Plaintiff next claims that, even if the Tort Immunity Act applies, that does not entitle the Park District to summary judgment because a question of fact exists regarding whether stardock X has a solely recreational intended or permitted purpose. Plaintiff claims that stardocks are used to moor emergency vehicles, for commercial travel, for commercial fishing, scavenger and money-making ventures and, thus, stardock X has a use other than recreational. The Park District claims that the marina it operated at Diversey Harbor was intended for the use of recreational boaters, not commercial shipping.
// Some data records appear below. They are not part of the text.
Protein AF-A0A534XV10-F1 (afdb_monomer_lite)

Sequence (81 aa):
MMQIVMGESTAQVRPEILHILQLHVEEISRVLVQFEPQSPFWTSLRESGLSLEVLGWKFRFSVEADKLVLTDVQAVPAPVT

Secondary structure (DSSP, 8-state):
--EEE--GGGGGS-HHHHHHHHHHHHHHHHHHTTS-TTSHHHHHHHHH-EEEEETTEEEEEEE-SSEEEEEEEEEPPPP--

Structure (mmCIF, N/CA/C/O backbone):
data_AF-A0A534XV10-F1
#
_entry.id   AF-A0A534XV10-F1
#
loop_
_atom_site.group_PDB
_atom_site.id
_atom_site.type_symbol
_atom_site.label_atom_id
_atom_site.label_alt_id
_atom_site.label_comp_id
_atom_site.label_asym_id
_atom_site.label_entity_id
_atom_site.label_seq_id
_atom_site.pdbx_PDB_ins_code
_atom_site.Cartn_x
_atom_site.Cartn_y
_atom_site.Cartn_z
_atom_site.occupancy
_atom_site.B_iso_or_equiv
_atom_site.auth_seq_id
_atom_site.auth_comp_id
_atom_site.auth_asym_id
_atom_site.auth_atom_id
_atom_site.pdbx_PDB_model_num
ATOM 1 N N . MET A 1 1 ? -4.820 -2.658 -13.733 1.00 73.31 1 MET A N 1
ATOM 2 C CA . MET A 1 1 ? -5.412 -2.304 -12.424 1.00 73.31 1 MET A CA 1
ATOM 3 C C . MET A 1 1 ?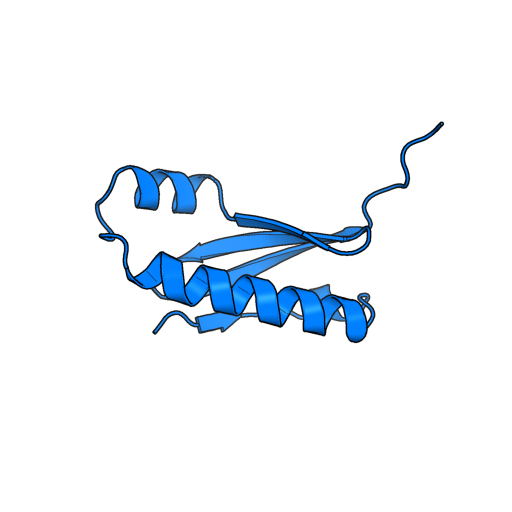 -4.521 -2.923 -11.368 1.00 73.31 1 MET A C 1
ATOM 5 O O . MET A 1 1 ? -4.183 -4.086 -11.537 1.00 73.31 1 MET A O 1
ATOM 9 N N . MET A 1 2 ? -4.103 -2.159 -10.360 1.00 87.75 2 MET A N 1
ATOM 10 C CA . MET A 1 2 ? -3.307 -2.694 -9.255 1.00 87.75 2 MET A CA 1
ATOM 11 C C . MET A 1 2 ? -4.240 -3.192 -8.147 1.00 87.75 2 MET A C 1
ATOM 13 O O . MET A 1 2 ? -5.185 -2.494 -7.788 1.00 87.75 2 MET A O 1
ATOM 17 N N . GLN A 1 3 ? -4.006 -4.403 -7.648 1.00 91.38 3 GLN A N 1
ATOM 18 C CA . GLN A 1 3 ? -4.781 -5.011 -6.569 1.00 91.38 3 GLN A CA 1
ATOM 19 C C . GLN A 1 3 ? -4.197 -4.638 -5.206 1.00 91.38 3 GLN A C 1
ATOM 21 O O . GLN A 1 3 ? -2.987 -4.494 -5.050 1.00 91.38 3 GLN A O 1
ATOM 26 N N . ILE A 1 4 ? -5.058 -4.515 -4.201 1.00 91.56 4 ILE A N 1
ATOM 27 C CA . ILE A 1 4 ? -4.652 -4.283 -2.813 1.00 91.56 4 ILE A CA 1
ATOM 28 C C . ILE A 1 4 ? -4.962 -5.552 -2.033 1.00 91.56 4 ILE A C 1
ATOM 30 O O . ILE A 1 4 ? -6.110 -5.996 -1.994 1.00 91.56 4 ILE A O 1
ATOM 34 N N . VAL A 1 5 ? -3.939 -6.139 -1.423 1.00 92.12 5 VAL A N 1
ATOM 35 C CA . VAL A 1 5 ? -4.051 -7.371 -0.647 1.00 92.12 5 VAL A CA 1
ATOM 36 C C . VAL A 1 5 ? -3.857 -7.030 0.825 1.00 92.12 5 VAL A C 1
ATOM 38 O O . VAL A 1 5 ? -2.738 -6.793 1.282 1.00 92.12 5 VAL A O 1
ATOM 41 N N . MET A 1 6 ? -4.968 -6.991 1.559 1.00 88.88 6 MET A N 1
ATOM 42 C CA . MET A 1 6 ? -4.969 -6.905 3.019 1.00 88.88 6 MET A CA 1
ATOM 43 C C . MET A 1 6 ? -4.858 -8.319 3.606 1.00 88.88 6 MET A C 1
ATOM 45 O O . MET A 1 6 ? -5.547 -9.228 3.144 1.00 88.88 6 MET A O 1
ATOM 49 N N . GLY A 1 7 ? -3.987 -8.508 4.600 1.00 81.56 7 GLY A N 1
ATOM 50 C CA . GLY A 1 7 ? -3.783 -9.790 5.284 1.00 81.56 7 GLY A CA 1
ATOM 51 C C . GLY A 1 7 ? -4.433 -9.852 6.669 1.00 81.56 7 GLY A C 1
ATOM 52 O O . GLY A 1 7 ? -4.970 -8.865 7.163 1.00 81.56 7 GLY A O 1
ATOM 53 N N . GLU A 1 8 ? -4.327 -11.003 7.340 1.00 78.25 8 GLU A N 1
ATOM 54 C CA . GLU A 1 8 ? -4.875 -11.231 8.693 1.00 78.25 8 GLU A CA 1
ATOM 55 C C . GLU A 1 8 ? -4.321 -10.266 9.758 1.00 78.25 8 GLU A C 1
ATOM 57 O O . GLU A 1 8 ? -4.966 -10.015 10.776 1.00 78.25 8 GLU A O 1
ATOM 62 N N . SER A 1 9 ? -3.157 -9.659 9.504 1.00 77.62 9 SER A N 1
ATOM 63 C CA . SER A 1 9 ? -2.512 -8.656 10.362 1.00 77.62 9 SER A CA 1
ATOM 64 C C . SER A 1 9 ? -3.362 -7.401 10.609 1.00 77.62 9 SER A C 1
ATOM 66 O O . SER A 1 9 ? -3.093 -6.654 11.552 1.00 77.62 9 SER A O 1
ATOM 68 N N . THR A 1 10 ? -4.424 -7.177 9.827 1.00 86.12 10 THR A N 1
ATOM 69 C CA . THR A 1 10 ? -5.385 -6.091 10.060 1.00 86.12 10 THR A CA 1
ATOM 70 C C . THR A 1 10 ? -6.408 -6.390 11.155 1.00 86.12 10 THR A C 1
ATOM 72 O O . THR A 1 10 ? -7.108 -5.471 11.568 1.00 86.12 10 THR A O 1
ATOM 75 N N . ALA A 1 11 ? -6.518 -7.628 11.653 1.00 85.50 11 ALA A N 1
ATOM 76 C CA . ALA A 1 11 ? -7.551 -8.020 12.624 1.00 85.50 11 ALA A CA 1
ATOM 77 C C . ALA A 1 11 ? -7.506 -7.221 13.943 1.00 85.50 11 ALA A C 1
ATOM 79 O O . ALA A 1 11 ? -8.529 -7.031 14.596 1.00 85.50 11 ALA A O 1
ATOM 80 N N . GLN A 1 12 ? -6.325 -6.727 14.320 1.00 87.19 12 GLN A N 1
ATOM 81 C CA . GLN A 1 12 ? -6.097 -5.910 15.519 1.00 87.19 12 GLN A CA 1
ATOM 82 C C . GLN A 1 12 ? -6.366 -4.408 15.317 1.00 87.19 12 GLN A C 1
ATOM 84 O O . GLN A 1 12 ? -6.270 -3.624 16.262 1.00 87.19 12 GLN A O 1
ATOM 89 N N . VAL A 1 13 ? -6.680 -3.987 14.091 1.00 91.88 13 VAL A N 1
ATOM 90 C CA . VAL A 1 13 ? -6.865 -2.581 13.728 1.00 91.88 13 VAL A CA 1
ATOM 91 C C . VAL A 1 13 ? -8.349 -2.247 13.704 1.00 91.88 13 VAL A C 1
ATOM 93 O O . VAL A 1 13 ? -9.169 -2.987 13.164 1.00 91.88 13 VAL A O 1
ATOM 96 N N . ARG A 1 14 ? -8.707 -1.089 14.265 1.00 93.50 14 ARG A N 1
ATOM 97 C CA . ARG A 1 14 ? -10.098 -0.623 14.255 1.00 93.50 14 ARG A CA 1
ATOM 98 C C . ARG A 1 14 ? -10.598 -0.415 12.814 1.00 93.50 14 ARG A C 1
ATOM 100 O O . ARG A 1 14 ? -9.859 0.162 12.012 1.00 93.50 14 ARG A O 1
ATOM 107 N N . PRO A 1 15 ? -11.857 -0.777 12.497 1.00 92.31 15 PRO A N 1
ATOM 108 C CA . PRO A 1 15 ? -12.407 -0.657 11.143 1.00 92.31 15 PRO A CA 1
ATOM 109 C C . PRO A 1 15 ? -12.302 0.749 10.542 1.00 92.31 15 PRO A C 1
ATOM 111 O O . PRO A 1 15 ? -12.027 0.892 9.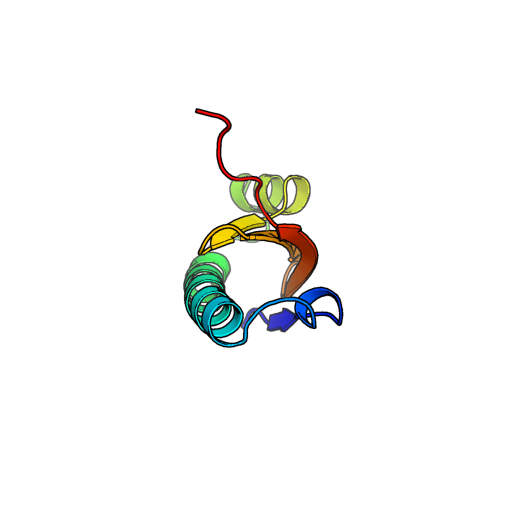358 1.00 92.31 15 PRO A O 1
ATOM 114 N N . GLU A 1 16 ? -12.458 1.791 11.360 1.00 94.12 16 GLU A N 1
ATOM 115 C CA . GLU A 1 16 ? -12.337 3.196 10.940 1.00 94.12 16 GLU A CA 1
ATOM 116 C C . GLU A 1 16 ? -10.952 3.512 10.354 1.00 94.12 16 GLU A C 1
ATOM 118 O O . GLU A 1 16 ? -10.830 4.197 9.341 1.00 94.12 16 GLU A O 1
ATOM 123 N N . ILE A 1 17 ? -9.897 2.972 10.972 1.00 93.88 17 ILE A N 1
ATOM 124 C CA . ILE A 1 17 ? -8.510 3.166 10.536 1.00 93.88 17 ILE A CA 1
ATOM 125 C C . ILE A 1 17 ? -8.275 2.398 9.235 1.00 93.88 17 ILE A C 1
ATOM 127 O O . ILE A 1 17 ? -7.668 2.933 8.309 1.00 93.88 17 ILE A O 1
ATOM 131 N N . LEU A 1 18 ? -8.800 1.171 9.140 1.00 93.69 18 LEU A N 1
ATOM 132 C CA . LEU A 1 18 ? -8.724 0.364 7.920 1.00 93.69 18 LEU A CA 1
ATOM 133 C C . LEU A 1 18 ? -9.462 1.017 6.751 1.00 93.69 18 LEU A C 1
ATOM 135 O O . LEU A 1 18 ? -8.964 0.980 5.631 1.00 93.69 18 LEU A O 1
ATOM 139 N N . HIS A 1 19 ? -10.600 1.658 7.010 1.00 93.56 19 HIS A N 1
ATOM 140 C CA . HIS A 1 19 ? -11.340 2.392 5.993 1.00 93.56 19 HIS A CA 1
ATOM 141 C C . HIS A 1 19 ? -10.529 3.575 5.449 1.00 93.56 19 HIS A C 1
ATOM 143 O O . HIS A 1 19 ? -10.396 3.735 4.238 1.00 93.56 19 HIS A O 1
ATOM 149 N N . ILE A 1 20 ? -9.916 4.369 6.333 1.00 95.38 20 ILE A N 1
ATOM 150 C CA . ILE A 1 20 ? -9.057 5.487 5.920 1.00 95.38 20 ILE A CA 1
ATOM 151 C C . ILE A 1 20 ? -7.842 4.972 5.142 1.00 95.38 20 ILE A C 1
ATOM 153 O O . ILE A 1 20 ? -7.511 5.522 4.091 1.00 95.38 20 ILE A O 1
ATOM 157 N N . LEU A 1 21 ? -7.201 3.904 5.621 1.00 95.25 21 LEU A N 1
ATOM 158 C CA . LEU A 1 21 ? -6.080 3.266 4.936 1.00 95.25 21 LEU A CA 1
ATOM 159 C C . LEU A 1 21 ? -6.468 2.791 3.530 1.00 95.25 21 LEU A C 1
ATOM 161 O O . LEU A 1 21 ? -5.713 3.030 2.591 1.00 95.25 21 LEU A O 1
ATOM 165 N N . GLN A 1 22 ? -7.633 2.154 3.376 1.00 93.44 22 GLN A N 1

In Bubb v. Springfield School District 186, 167 Ill. 2d 372, 657 N.E.2d 887, 212 Ill. Dec. 542 (1995), the court held that, in determining whether property is recreational in nature, the type of activity performed on the property is not significant; rather, immunity depends on the character of the property. In making such a determination, courts have considered whether the property has been used for recreation in the past or whether recreation has been encouraged on the property. The fact that the property may have both a recreational and nonrecreational purpose would not defeat the applicability of section 3-106. Ozuk v. River Grove Board of Education, 281 Ill. App. 3d 239, 666 N.E.2d 687, 217 Ill. Dec. 18 (1996) There is no dispute that at least one use of the harbor was recreational. Therefore, plaintiff's negligence claim is barred by section 3-106.
Accordingly, for the reasons set forth above, the trial court order dismissing plaintiff's negligence count against the Park District is affirmed.
DiVITO, P.J., and TULLY, J., concur.